Don’t be like Regina George’s mom.
As out of touch as some may feel personally on the topic, I encourage everyone to bring up vaping/e-cigarettes, marijuana and other drugs.
I’m a jaded, old (see above) emergency doc who has nearly seen it all over the past 15 years but I’m still fairly bowled over by the ease with which teenagers can get hold of these substances. If nothing else, having these words on your “list” of discussables shows your teen that you’re tuned in a little more than they may think. And, more importantly, it may prompt them to think twice about getting involved in something dangerous.
This is an emotional time of year,
which lends itself to surges of a multitude of feelings, which can result in dramatic and sometimes tragic behavior. Psychiatric emergencies increase at the end of the school year, as does risky sexual behavior. While I just don’t think it’s effective to hammer your kids with doom and gloom all at once (like this blog post is doing), here’s where the “doubling down on the details” part that I mentioned at the top of this post comes into play. While you don’t want to be so irritating as to drive your child away from wanting to hang out at home with their significant other, remember that it’s not your job to be their friend.
Peer pressure? Remember these powerful words.
It IS your job to…
- know where they are, even if it’s a night where they plan to just “go out.”

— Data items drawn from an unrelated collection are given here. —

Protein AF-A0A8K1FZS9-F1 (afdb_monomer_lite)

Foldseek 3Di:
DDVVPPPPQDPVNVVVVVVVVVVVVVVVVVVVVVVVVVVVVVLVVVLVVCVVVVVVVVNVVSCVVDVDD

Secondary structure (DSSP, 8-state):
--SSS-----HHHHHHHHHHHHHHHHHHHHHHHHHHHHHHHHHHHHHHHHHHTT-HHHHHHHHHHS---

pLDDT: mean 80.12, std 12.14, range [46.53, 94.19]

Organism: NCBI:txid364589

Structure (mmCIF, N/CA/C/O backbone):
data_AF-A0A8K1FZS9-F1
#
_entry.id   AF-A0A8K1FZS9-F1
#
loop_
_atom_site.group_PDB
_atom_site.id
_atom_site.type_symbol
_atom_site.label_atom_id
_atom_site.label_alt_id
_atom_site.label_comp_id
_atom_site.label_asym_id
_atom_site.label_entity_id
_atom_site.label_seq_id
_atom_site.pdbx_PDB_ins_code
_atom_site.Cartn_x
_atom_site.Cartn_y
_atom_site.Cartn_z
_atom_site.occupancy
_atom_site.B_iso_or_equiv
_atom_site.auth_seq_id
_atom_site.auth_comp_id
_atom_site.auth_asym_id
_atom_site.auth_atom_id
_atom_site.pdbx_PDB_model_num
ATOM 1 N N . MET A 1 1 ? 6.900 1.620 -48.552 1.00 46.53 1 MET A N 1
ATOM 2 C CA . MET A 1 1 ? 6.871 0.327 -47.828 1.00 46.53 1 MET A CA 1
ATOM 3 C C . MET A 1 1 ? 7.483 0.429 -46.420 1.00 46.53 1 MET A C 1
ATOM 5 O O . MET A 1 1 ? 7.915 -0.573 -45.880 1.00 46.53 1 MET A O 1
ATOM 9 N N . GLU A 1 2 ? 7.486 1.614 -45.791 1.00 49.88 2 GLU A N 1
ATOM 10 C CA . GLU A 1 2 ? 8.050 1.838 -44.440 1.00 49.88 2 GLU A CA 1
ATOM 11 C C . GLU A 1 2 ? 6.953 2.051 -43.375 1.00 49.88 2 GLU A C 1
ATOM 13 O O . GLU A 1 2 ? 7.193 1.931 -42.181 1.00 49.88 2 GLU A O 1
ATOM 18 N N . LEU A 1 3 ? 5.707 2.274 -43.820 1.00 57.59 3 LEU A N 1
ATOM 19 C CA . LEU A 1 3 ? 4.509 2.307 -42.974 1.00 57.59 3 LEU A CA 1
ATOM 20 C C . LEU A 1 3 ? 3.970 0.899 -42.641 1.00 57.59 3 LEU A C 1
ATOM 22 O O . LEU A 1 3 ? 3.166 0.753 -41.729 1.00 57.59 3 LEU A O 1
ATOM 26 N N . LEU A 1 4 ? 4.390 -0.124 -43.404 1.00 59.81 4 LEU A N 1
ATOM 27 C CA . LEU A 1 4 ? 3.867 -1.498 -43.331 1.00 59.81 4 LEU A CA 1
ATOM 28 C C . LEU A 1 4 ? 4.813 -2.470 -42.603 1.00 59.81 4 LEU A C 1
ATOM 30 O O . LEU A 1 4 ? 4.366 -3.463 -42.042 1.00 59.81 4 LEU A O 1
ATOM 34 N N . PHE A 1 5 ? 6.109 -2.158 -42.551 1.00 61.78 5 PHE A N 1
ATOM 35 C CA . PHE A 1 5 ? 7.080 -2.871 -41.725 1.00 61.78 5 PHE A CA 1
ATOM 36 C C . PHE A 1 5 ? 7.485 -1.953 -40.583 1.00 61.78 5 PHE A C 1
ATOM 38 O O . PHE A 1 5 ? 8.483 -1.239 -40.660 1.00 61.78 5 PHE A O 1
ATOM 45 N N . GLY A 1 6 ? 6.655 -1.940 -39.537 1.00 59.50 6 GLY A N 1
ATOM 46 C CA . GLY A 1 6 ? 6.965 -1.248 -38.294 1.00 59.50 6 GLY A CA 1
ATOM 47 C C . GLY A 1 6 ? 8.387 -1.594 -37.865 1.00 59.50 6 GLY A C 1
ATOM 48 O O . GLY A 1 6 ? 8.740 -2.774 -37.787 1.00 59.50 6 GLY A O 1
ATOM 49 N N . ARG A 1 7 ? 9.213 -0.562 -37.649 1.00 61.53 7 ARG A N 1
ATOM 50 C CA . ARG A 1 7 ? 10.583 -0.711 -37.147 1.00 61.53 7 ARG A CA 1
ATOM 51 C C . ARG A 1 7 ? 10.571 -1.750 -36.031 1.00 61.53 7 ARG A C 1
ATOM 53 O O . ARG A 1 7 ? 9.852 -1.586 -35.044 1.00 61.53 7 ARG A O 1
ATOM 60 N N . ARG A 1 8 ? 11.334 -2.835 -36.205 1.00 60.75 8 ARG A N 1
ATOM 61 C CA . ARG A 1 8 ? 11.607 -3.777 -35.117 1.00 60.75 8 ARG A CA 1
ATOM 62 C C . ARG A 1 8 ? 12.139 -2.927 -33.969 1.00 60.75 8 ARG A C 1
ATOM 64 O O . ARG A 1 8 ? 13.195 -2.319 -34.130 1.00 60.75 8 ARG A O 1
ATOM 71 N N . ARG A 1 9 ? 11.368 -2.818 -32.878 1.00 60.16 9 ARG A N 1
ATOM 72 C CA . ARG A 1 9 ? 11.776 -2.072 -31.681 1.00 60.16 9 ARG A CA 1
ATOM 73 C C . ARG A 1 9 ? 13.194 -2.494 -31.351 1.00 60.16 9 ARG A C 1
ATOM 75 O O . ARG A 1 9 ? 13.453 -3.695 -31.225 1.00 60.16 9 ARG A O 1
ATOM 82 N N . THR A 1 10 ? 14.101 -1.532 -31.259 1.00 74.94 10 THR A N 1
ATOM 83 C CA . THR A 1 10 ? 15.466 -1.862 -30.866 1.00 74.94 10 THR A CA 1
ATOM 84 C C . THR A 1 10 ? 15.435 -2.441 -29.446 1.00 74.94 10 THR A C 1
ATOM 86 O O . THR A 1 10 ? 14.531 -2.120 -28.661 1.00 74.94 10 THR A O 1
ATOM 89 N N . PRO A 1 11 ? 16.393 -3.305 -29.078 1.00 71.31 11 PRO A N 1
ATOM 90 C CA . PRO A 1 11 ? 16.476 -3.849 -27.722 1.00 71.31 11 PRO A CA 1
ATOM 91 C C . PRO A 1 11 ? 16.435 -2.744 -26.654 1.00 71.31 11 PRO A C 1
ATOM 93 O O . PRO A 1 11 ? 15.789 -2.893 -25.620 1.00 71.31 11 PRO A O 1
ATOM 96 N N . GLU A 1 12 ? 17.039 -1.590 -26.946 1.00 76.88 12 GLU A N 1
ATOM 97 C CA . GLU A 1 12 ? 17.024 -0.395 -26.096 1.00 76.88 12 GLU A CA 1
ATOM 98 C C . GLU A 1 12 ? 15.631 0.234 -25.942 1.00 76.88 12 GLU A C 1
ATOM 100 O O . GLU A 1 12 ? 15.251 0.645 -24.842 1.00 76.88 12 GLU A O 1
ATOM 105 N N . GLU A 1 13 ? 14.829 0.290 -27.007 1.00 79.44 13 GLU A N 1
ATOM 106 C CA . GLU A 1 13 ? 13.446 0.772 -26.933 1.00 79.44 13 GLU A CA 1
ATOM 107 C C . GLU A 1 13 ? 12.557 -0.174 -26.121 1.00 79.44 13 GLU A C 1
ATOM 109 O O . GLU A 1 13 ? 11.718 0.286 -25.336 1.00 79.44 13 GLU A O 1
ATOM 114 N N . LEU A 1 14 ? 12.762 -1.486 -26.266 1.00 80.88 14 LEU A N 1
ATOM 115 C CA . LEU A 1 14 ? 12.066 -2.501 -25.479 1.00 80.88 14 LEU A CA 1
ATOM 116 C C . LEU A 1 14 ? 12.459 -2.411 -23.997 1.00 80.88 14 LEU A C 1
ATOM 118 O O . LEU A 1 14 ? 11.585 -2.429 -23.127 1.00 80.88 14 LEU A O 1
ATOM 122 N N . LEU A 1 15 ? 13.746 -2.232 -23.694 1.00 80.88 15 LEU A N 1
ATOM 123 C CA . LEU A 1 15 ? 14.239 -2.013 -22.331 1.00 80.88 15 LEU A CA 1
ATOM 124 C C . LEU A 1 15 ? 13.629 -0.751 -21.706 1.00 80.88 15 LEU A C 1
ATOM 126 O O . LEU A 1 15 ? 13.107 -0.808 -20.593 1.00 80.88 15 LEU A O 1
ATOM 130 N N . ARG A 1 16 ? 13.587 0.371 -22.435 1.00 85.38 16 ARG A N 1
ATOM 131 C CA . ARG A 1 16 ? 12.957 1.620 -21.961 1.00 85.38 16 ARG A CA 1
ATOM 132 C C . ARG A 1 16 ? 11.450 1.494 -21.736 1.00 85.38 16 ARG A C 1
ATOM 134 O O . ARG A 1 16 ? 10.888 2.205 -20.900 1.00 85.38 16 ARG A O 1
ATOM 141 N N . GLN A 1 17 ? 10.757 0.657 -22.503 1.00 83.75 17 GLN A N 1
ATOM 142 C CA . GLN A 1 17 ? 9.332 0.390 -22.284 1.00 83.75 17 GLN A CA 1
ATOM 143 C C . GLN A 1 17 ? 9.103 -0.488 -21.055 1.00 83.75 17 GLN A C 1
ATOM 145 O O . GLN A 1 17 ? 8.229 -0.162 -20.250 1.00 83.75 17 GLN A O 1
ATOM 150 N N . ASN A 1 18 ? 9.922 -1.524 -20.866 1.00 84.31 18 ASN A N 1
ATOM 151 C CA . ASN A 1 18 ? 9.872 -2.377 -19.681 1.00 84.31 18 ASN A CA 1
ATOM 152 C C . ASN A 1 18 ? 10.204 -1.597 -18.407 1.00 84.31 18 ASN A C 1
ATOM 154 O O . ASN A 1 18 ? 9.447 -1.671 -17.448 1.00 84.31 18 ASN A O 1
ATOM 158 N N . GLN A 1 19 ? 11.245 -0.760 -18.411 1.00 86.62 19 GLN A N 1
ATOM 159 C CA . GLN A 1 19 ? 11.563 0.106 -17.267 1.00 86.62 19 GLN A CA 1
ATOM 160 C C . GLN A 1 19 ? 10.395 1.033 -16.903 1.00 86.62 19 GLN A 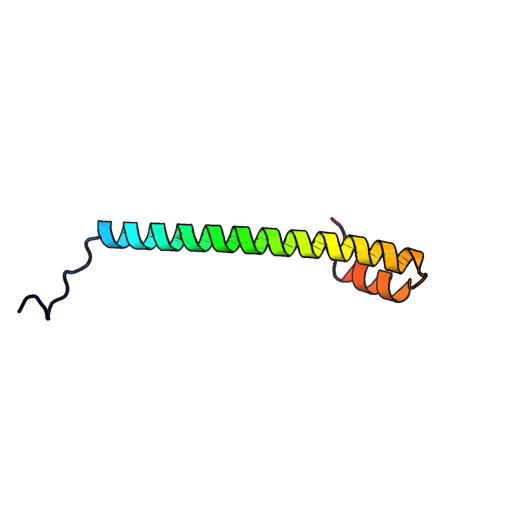C 1
ATOM 162 O O . GLN A 1 19 ? 10.079 1.204 -15.729 1.00 86.62 19 GLN A O 1
ATOM 167 N N . ARG A 1 20 ? 9.695 1.593 -17.900 1.00 91.12 20 ARG A N 1
ATOM 168 C CA . ARG A 1 20 ? 8.490 2.404 -17.661 1.00 91.12 20 ARG A CA 1
ATOM 169 C C . ARG A 1 20 ? 7.314 1.579 -17.139 1.00 91.12 20 ARG A C 1
ATOM 171 O O . ARG A 1 20 ? 6.556 2.080 -16.315 1.00 91.12 20 ARG A O 1
ATOM 178 N N . ALA A 1 21 ? 7.140 0.347 -17.613 1.00 89.00 21 ALA A N 1
ATOM 179 C CA . ALA A 1 21 ? 6.124 -0.567 -17.097 1.00 89.00 21 ALA A CA 1
ATOM 180 C C . ALA A 1 21 ? 6.410 -0.951 -15.638 1.00 89.00 21 ALA A C 1
ATOM 182 O O . ALA A 1 21 ? 5.523 -0.817 -14.801 1.00 89.00 21 ALA A O 1
ATOM 183 N N . LEU A 1 22 ? 7.660 -1.295 -15.322 1.00 90.12 22 LEU A N 1
ATOM 184 C CA . LEU A 1 22 ? 8.120 -1.587 -13.965 1.00 90.12 22 LEU A CA 1
ATOM 185 C C . LEU A 1 22 ? 7.927 -0.382 -13.038 1.00 90.12 22 LEU A C 1
ATOM 187 O O . LEU A 1 22 ? 7.328 -0.522 -11.981 1.00 90.12 22 LEU A O 1
ATOM 191 N N . ALA A 1 23 ? 8.333 0.821 -13.451 1.00 90.94 23 ALA A N 1
ATOM 192 C CA . ALA A 1 23 ? 8.148 2.029 -12.645 1.00 90.94 23 ALA A CA 1
ATOM 193 C C . ALA A 1 23 ? 6.666 2.353 -12.371 1.00 90.94 23 ALA A C 1
ATOM 195 O O . ALA A 1 23 ? 6.335 2.883 -11.310 1.00 90.94 23 ALA A O 1
ATOM 196 N N . ARG A 1 24 ? 5.762 2.046 -13.313 1.00 92.94 24 ARG A N 1
ATOM 197 C CA . ARG A 1 24 ? 4.312 2.167 -13.095 1.00 92.94 24 ARG A CA 1
ATOM 198 C C . ARG A 1 24 ? 3.811 1.134 -12.091 1.00 92.94 24 ARG A C 1
ATOM 200 O O . ARG A 1 24 ? 3.147 1.533 -11.142 1.00 92.94 24 ARG A O 1
ATOM 207 N N . ALA A 1 25 ? 4.191 -0.132 -12.263 1.00 91.06 25 ALA A N 1
ATOM 208 C CA . ALA A 1 25 ? 3.812 -1.211 -11.356 1.00 91.06 25 ALA A CA 1
ATOM 209 C C . ALA A 1 25 ? 4.297 -0.946 -9.922 1.00 91.06 25 ALA A C 1
ATOM 211 O O . ALA A 1 25 ? 3.528 -1.088 -8.982 1.00 91.06 25 ALA A O 1
ATOM 212 N N . VAL A 1 26 ? 5.530 -0.458 -9.745 1.00 92.44 26 VAL A N 1
ATOM 213 C CA . VAL A 1 26 ? 6.062 -0.082 -8.422 1.00 92.44 26 VAL A CA 1
ATOM 214 C C . VAL A 1 26 ? 5.216 1.013 -7.769 1.00 92.44 26 VAL A C 1
ATOM 216 O O . VAL A 1 26 ? 4.832 0.886 -6.612 1.00 92.44 26 VAL A O 1
ATOM 219 N N . ARG A 1 27 ? 4.851 2.066 -8.510 1.00 94.12 27 ARG A N 1
ATOM 220 C CA . ARG A 1 27 ? 3.988 3.134 -7.974 1.00 94.12 27 ARG A CA 1
ATOM 221 C C . ARG A 1 27 ? 2.584 2.645 -7.639 1.00 94.12 27 ARG A C 1
ATOM 223 O O . ARG A 1 27 ? 1.943 3.195 -6.748 1.00 94.12 27 ARG A O 1
ATOM 230 N N . GLU A 1 28 ? 2.077 1.680 -8.394 1.00 93.31 28 GLU A N 1
ATOM 231 C CA . GLU A 1 28 ? 0.780 1.065 -8.137 1.00 93.31 28 GLU A CA 1
ATOM 232 C C . GLU A 1 28 ? 0.827 0.217 -6.862 1.00 93.31 28 GLU A C 1
ATOM 234 O O . GLU A 1 28 ? -0.010 0.420 -5.985 1.00 93.31 28 GLU A O 1
ATOM 239 N N . LEU A 1 29 ? 1.883 -0.583 -6.684 1.00 93.88 29 LEU A N 1
ATOM 240 C CA . LEU A 1 29 ? 2.151 -1.325 -5.450 1.00 93.88 29 LEU A CA 1
ATOM 241 C C . LEU A 1 29 ? 2.292 -0.402 -4.231 1.00 93.88 29 LEU A C 1
ATOM 243 O O . LEU A 1 29 ? 1.732 -0.695 -3.178 1.00 93.88 29 LEU A O 1
ATOM 247 N N . ASP A 1 30 ? 2.979 0.737 -4.355 1.00 92.69 30 ASP A N 1
ATOM 248 C CA . ASP A 1 30 ? 3.080 1.715 -3.260 1.00 92.69 30 ASP A CA 1
ATOM 249 C C . ASP A 1 30 ? 1.715 2.310 -2.886 1.00 92.69 30 ASP A C 1
ATOM 251 O O . ASP A 1 30 ? 1.403 2.495 -1.707 1.00 92.69 30 ASP A O 1
ATOM 255 N N . ARG A 1 31 ? 0.860 2.586 -3.879 1.00 94.19 31 ARG A N 1
ATOM 256 C CA . ARG A 1 31 ? -0.512 3.058 -3.633 1.00 94.19 31 ARG A CA 1
ATOM 257 C C . ARG A 1 31 ? -1.360 1.985 -2.962 1.00 94.19 31 ARG A C 1
ATOM 259 O O . ARG A 1 31 ? -2.156 2.313 -2.084 1.00 94.19 31 ARG A O 1
ATOM 266 N N . GLU A 1 32 ? -1.221 0.731 -3.378 1.00 92.38 32 GLU A N 1
ATOM 267 C CA . GLU A 1 32 ? -1.908 -0.395 -2.746 1.00 92.38 32 GLU A CA 1
ATOM 268 C C . GLU A 1 32 ? -1.446 -0.585 -1.305 1.00 92.38 32 GLU A C 1
ATOM 270 O O . GLU A 1 32 ? -2.294 -0.657 -0.417 1.00 92.38 32 GLU A O 1
ATOM 275 N N . ARG A 1 33 ? -0.135 -0.529 -1.041 1.00 92.44 33 ARG A N 1
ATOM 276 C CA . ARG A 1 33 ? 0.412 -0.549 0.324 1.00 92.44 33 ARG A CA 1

- encourage positive self-image and self-respect that doesn’t need validation from love interests via sex.
- model and describe decision making that is not influenced by heat of the moment emotions. And- check in on them when they’re watching a movie in the dark basement. Get this- without drawing any attention to it or herself at all, my mom would always repeatedly come into the family room where I was watching a movie with my boyfriend offering a bowl of chips, or – look now—15 minutes later with pretzels. You get the point. Less opportunity for concerning activity.
Is your kid withdrawing from regular activities and friends?
Ending the year with poor grades after typically excelling in school? Changing eating or sleeping habits? Tune in to these signals. Sometimes subtle changes indicate bigger problems. I know you know this, but I don’t think we all can say and write this enough. If you don’t feel like you are reaching your child, head in to see his/her pediatrician—I have many colleagues whose teenage patients disclosed depressed feelings in the office that were not on their parents’ radar. As you know I’m a firm believer in the “village” concept, and this is a prime example of putting the whole village to work.
Oh, and please use the parent network as well. Talk to your fellow moms and dads and make it clear that you are an “I want to know” kind of parent. We’re all better together.
I know that there are lots of blog posts addressing these various topics individually in detail. I thought it would be helpful to put them all together into one synthesis during this inevitably intense time so that nothing gets left off the awareness list.
In the spirit of parent solidarity, my call to action today is to ask each of you to please share a strategy or tip that has worked for you or someone you know— related to any of these topics. How can we help out those around us whose experience may be different from ours and who could benefit from our shared knowledge?
That’s the value of tossing it all out there at once- and before the weekend, when you’ll be too busy making it to 7 graduation parties in 2 days.